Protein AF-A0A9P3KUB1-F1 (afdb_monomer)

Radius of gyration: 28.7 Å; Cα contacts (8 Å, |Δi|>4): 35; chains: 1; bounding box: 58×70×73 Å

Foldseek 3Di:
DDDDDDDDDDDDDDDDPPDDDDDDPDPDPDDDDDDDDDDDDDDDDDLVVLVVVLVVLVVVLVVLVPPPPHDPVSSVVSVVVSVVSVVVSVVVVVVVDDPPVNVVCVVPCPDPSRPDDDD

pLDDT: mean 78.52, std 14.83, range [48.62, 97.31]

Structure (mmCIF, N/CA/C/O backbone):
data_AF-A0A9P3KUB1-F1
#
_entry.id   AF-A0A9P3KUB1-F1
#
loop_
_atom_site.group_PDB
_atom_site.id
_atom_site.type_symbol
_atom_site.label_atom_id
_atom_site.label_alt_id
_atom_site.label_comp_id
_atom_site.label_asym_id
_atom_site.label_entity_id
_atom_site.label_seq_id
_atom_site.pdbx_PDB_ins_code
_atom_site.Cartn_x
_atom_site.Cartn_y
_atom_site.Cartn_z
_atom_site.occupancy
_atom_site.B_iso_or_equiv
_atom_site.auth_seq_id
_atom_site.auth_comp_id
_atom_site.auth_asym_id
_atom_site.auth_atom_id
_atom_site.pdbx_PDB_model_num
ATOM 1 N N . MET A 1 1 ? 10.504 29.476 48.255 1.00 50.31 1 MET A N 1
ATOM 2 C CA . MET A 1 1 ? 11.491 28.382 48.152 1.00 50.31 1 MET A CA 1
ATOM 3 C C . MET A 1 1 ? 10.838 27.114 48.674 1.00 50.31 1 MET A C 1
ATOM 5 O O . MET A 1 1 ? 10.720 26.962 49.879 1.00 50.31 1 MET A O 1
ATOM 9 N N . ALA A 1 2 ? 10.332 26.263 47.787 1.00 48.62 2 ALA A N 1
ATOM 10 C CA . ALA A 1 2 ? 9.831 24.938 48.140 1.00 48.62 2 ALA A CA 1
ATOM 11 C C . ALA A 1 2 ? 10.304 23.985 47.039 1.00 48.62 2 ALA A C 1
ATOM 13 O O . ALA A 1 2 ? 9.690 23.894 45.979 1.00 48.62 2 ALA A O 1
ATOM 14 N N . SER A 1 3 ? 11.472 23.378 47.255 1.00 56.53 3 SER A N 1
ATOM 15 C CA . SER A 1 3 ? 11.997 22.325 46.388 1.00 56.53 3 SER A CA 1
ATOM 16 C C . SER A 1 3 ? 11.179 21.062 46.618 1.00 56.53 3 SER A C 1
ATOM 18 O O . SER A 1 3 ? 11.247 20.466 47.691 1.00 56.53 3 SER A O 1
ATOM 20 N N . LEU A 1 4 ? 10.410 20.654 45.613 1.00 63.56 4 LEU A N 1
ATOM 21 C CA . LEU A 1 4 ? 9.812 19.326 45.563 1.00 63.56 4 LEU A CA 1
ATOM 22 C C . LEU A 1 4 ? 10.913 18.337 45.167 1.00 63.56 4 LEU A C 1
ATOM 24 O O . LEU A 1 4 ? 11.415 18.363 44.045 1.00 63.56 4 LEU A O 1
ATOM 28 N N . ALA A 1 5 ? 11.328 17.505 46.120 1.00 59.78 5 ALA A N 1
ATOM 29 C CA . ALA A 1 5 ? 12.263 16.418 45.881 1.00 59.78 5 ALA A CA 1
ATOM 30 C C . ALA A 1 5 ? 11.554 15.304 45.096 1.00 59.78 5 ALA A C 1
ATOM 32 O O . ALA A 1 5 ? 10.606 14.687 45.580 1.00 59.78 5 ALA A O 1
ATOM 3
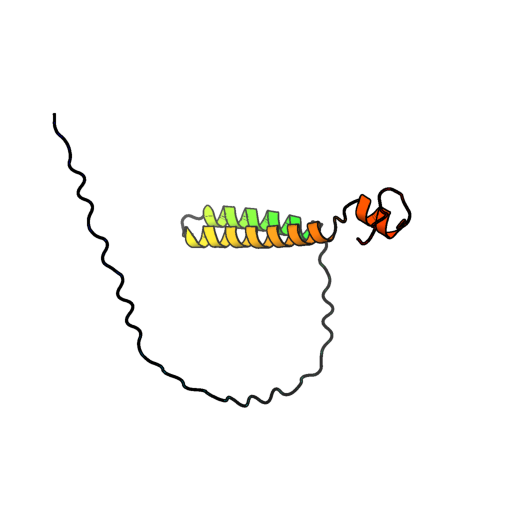3 N N . PHE A 1 6 ? 12.020 15.059 43.874 1.00 51.72 6 PHE A N 1
ATOM 34 C CA . PHE A 1 6 ? 11.614 13.927 43.051 1.00 51.72 6 PHE A CA 1
ATOM 35 C C . PHE A 1 6 ? 12.285 12.662 43.607 1.00 51.72 6 PHE A C 1
ATOM 37 O O . PHE A 1 6 ? 13.495 12.483 43.477 1.00 51.72 6 PHE A O 1
ATOM 44 N N . VAL A 1 7 ? 11.519 11.806 44.284 1.00 63.16 7 VAL A N 1
ATOM 45 C CA . VAL A 1 7 ? 12.008 10.507 44.764 1.00 63.16 7 VAL A CA 1
ATOM 46 C C . VAL A 1 7 ? 11.896 9.507 43.614 1.00 63.16 7 VAL A C 1
ATOM 48 O O . VAL A 1 7 ? 10.802 9.079 43.257 1.00 63.16 7 VAL A O 1
ATOM 51 N N . VAL A 1 8 ? 13.033 9.144 43.019 1.00 61.44 8 VAL A N 1
ATOM 52 C CA . VAL A 1 8 ? 13.135 8.023 42.073 1.00 61.44 8 VAL A CA 1
ATOM 53 C C . VAL A 1 8 ? 13.046 6.718 42.864 1.00 61.44 8 VAL A C 1
ATOM 55 O O . VAL A 1 8 ? 13.894 6.441 43.712 1.00 61.44 8 VAL A O 1
ATOM 58 N N . ALA A 1 9 ? 12.019 5.912 42.596 1.00 62.56 9 ALA A N 1
ATOM 59 C CA . ALA A 1 9 ? 11.915 4.556 43.123 1.00 62.56 9 ALA A CA 1
ATOM 60 C C . ALA A 1 9 ? 12.888 3.614 42.379 1.00 62.56 9 ALA A C 1
ATOM 62 O O . ALA A 1 9 ? 12.992 3.700 41.153 1.00 62.56 9 ALA A O 1
ATOM 63 N N . PRO A 1 10 ? 13.588 2.697 43.071 1.00 59.16 10 PRO A N 1
ATOM 64 C CA . PRO A 1 10 ? 14.422 1.698 42.416 1.00 59.16 10 PRO A CA 1
ATOM 65 C C . PRO A 1 10 ? 13.550 0.661 41.699 1.00 59.16 10 PRO A C 1
ATOM 67 O O . PRO A 1 10 ? 12.675 0.030 42.293 1.00 59.16 10 PRO A O 1
ATOM 70 N N . THR A 1 11 ? 13.809 0.465 40.409 1.00 61.09 11 THR A
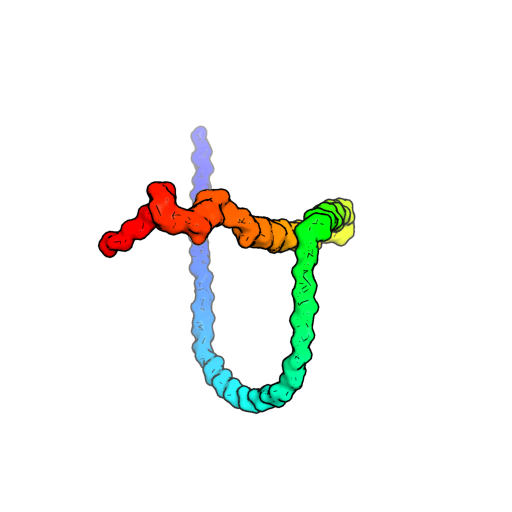 N 1
ATOM 71 C CA . THR A 1 11 ? 13.233 -0.616 39.608 1.00 61.09 11 THR A CA 1
ATOM 72 C C . THR A 1 11 ? 13.726 -1.961 40.136 1.00 61.09 11 THR A C 1
ATOM 74 O O . THR A 1 11 ? 14.931 -2.218 40.163 1.00 61.09 11 THR A O 1
ATOM 77 N N . ALA A 1 12 ? 12.803 -2.828 40.548 1.00 65.00 12 ALA A N 1
ATOM 78 C CA . ALA A 1 12 ? 13.126 -4.200 40.913 1.00 65.00 12 ALA A CA 1
ATOM 79 C C . ALA A 1 12 ? 13.667 -4.964 39.685 1.00 65.00 12 ALA A C 1
ATOM 81 O O . ALA A 1 12 ? 13.064 -4.888 38.611 1.00 65.00 12 ALA A O 1
ATOM 82 N N . PRO A 1 13 ? 14.771 -5.723 39.807 1.00 62.91 13 PRO A N 1
ATOM 83 C CA . PRO A 1 13 ? 15.215 -6.600 38.737 1.00 62.91 13 PRO A CA 1
ATOM 84 C C . PRO A 1 13 ? 14.225 -7.758 38.581 1.00 62.91 13 PRO A C 1
ATOM 86 O O . PRO A 1 13 ? 13.912 -8.476 39.532 1.00 62.91 13 PRO A O 1
ATOM 89 N N . CYS A 1 14 ? 13.735 -7.936 37.356 1.00 54.38 14 CYS A N 1
ATOM 90 C CA . CYS A 1 14 ? 12.917 -9.073 36.963 1.00 54.38 14 CYS A CA 1
ATOM 91 C C . CYS A 1 14 ? 13.766 -10.352 37.085 1.00 54.38 14 CYS A C 1
ATOM 93 O O . CYS A 1 14 ? 14.645 -10.620 36.265 1.00 54.38 14 CYS A O 1
ATOM 95 N N . GLY A 1 15 ? 13.559 -11.117 38.157 1.00 54.53 15 GLY A N 1
ATOM 96 C CA . GLY A 1 15 ? 14.240 -12.385 38.391 1.00 54.53 15 GLY A CA 1
ATOM 97 C C . GLY A 1 15 ? 13.747 -13.458 37.423 1.00 54.53 15 GLY A C 1
ATOM 98 O O . GLY A 1 15 ? 12.721 -14.091 37.661 1.00 54.53 15 GLY A O 1
ATOM 99 N N . LEU A 1 16 ? 14.497 -13.695 36.346 1.00 55.75 16 LEU A N 1
ATOM 100 C CA . LEU A 1 16 ? 14.280 -14.815 35.434 1.00 55.75 16 LEU A CA 1
ATOM 101 C C . LEU A 1 16 ? 14.713 -16.120 36.128 1.00 55.75 16 LEU A C 1
ATOM 103 O O . LEU A 1 16 ? 15.897 -16.457 36.184 1.00 55.75 16 LEU A O 1
ATOM 107 N N . ARG A 1 17 ? 13.758 -16.881 36.672 1.00 60.81 17 ARG A N 1
ATOM 108 C CA . ARG A 1 17 ? 14.006 -18.273 37.072 1.00 60.81 17 ARG A CA 1
ATOM 109 C C . ARG A 1 17 ? 14.200 -19.111 35.806 1.00 60.81 17 ARG A C 1
ATOM 111 O O . ARG A 1 17 ? 13.235 -19.472 35.141 1.00 60.81 17 ARG A O 1
ATOM 118 N N . ARG A 1 18 ? 15.453 -19.431 35.469 1.00 56.28 18 ARG A N 1
ATOM 119 C CA . ARG A 1 18 ? 15.780 -20.483 34.495 1.00 56.28 18 ARG A CA 1
ATOM 120 C C . ARG A 1 18 ? 15.411 -21.840 35.095 1.00 56.28 18 ARG A C 1
ATOM 122 O O . ARG A 1 18 ? 16.183 -22.403 35.866 1.00 56.28 18 ARG A O 1
ATOM 129 N N . SER A 1 19 ? 14.240 -22.363 34.743 1.00 61.19 19 SER A N 1
ATOM 130 C CA . SER A 1 19 ? 13.953 -23.784 34.938 1.00 61.19 19 SER A CA 1
ATOM 131 C C . SER A 1 19 ? 14.790 -24.606 33.962 1.00 61.19 19 SER A C 1
ATOM 133 O O . SER A 1 19 ? 14.859 -24.313 32.768 1.00 61.19 19 SER A O 1
ATOM 135 N N . ALA A 1 20 ? 15.467 -25.607 34.513 1.00 57.69 20 ALA A N 1
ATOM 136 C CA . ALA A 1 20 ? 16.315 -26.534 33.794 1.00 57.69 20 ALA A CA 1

──────────────────────────────

__EXERCISE DESCRIPTION__. Using the data above, transcribe the lines that run from the line with "ATOM 51 N N" to the line with "ATOM 58 N N", both ends kept, and output nothing else.

__SOLVED EXERCISE__.
ATOM 51 N N . VAL A 1 8 ? 13.033 9.144 43.019 1.00 61.44 8 VAL A N 1
ATOM 52 C CA . VAL A 1 8 ? 13.135 8.023 42.073 1.00 61.44 8 VAL A CA 1
ATOM 53 C C . VAL A 1 8 ? 13.046 6.718 42.864 1.00 61.44 8 VAL A C 1
ATOM 55 O O . VAL A 1 8 ? 13.894 6.441 43.712 1.00 61.44 8 VAL A O 1
ATOM 58 N N . ALA A 1 9 ? 12.019 5.912 42.596 1.00 62.56 9 ALA A N 1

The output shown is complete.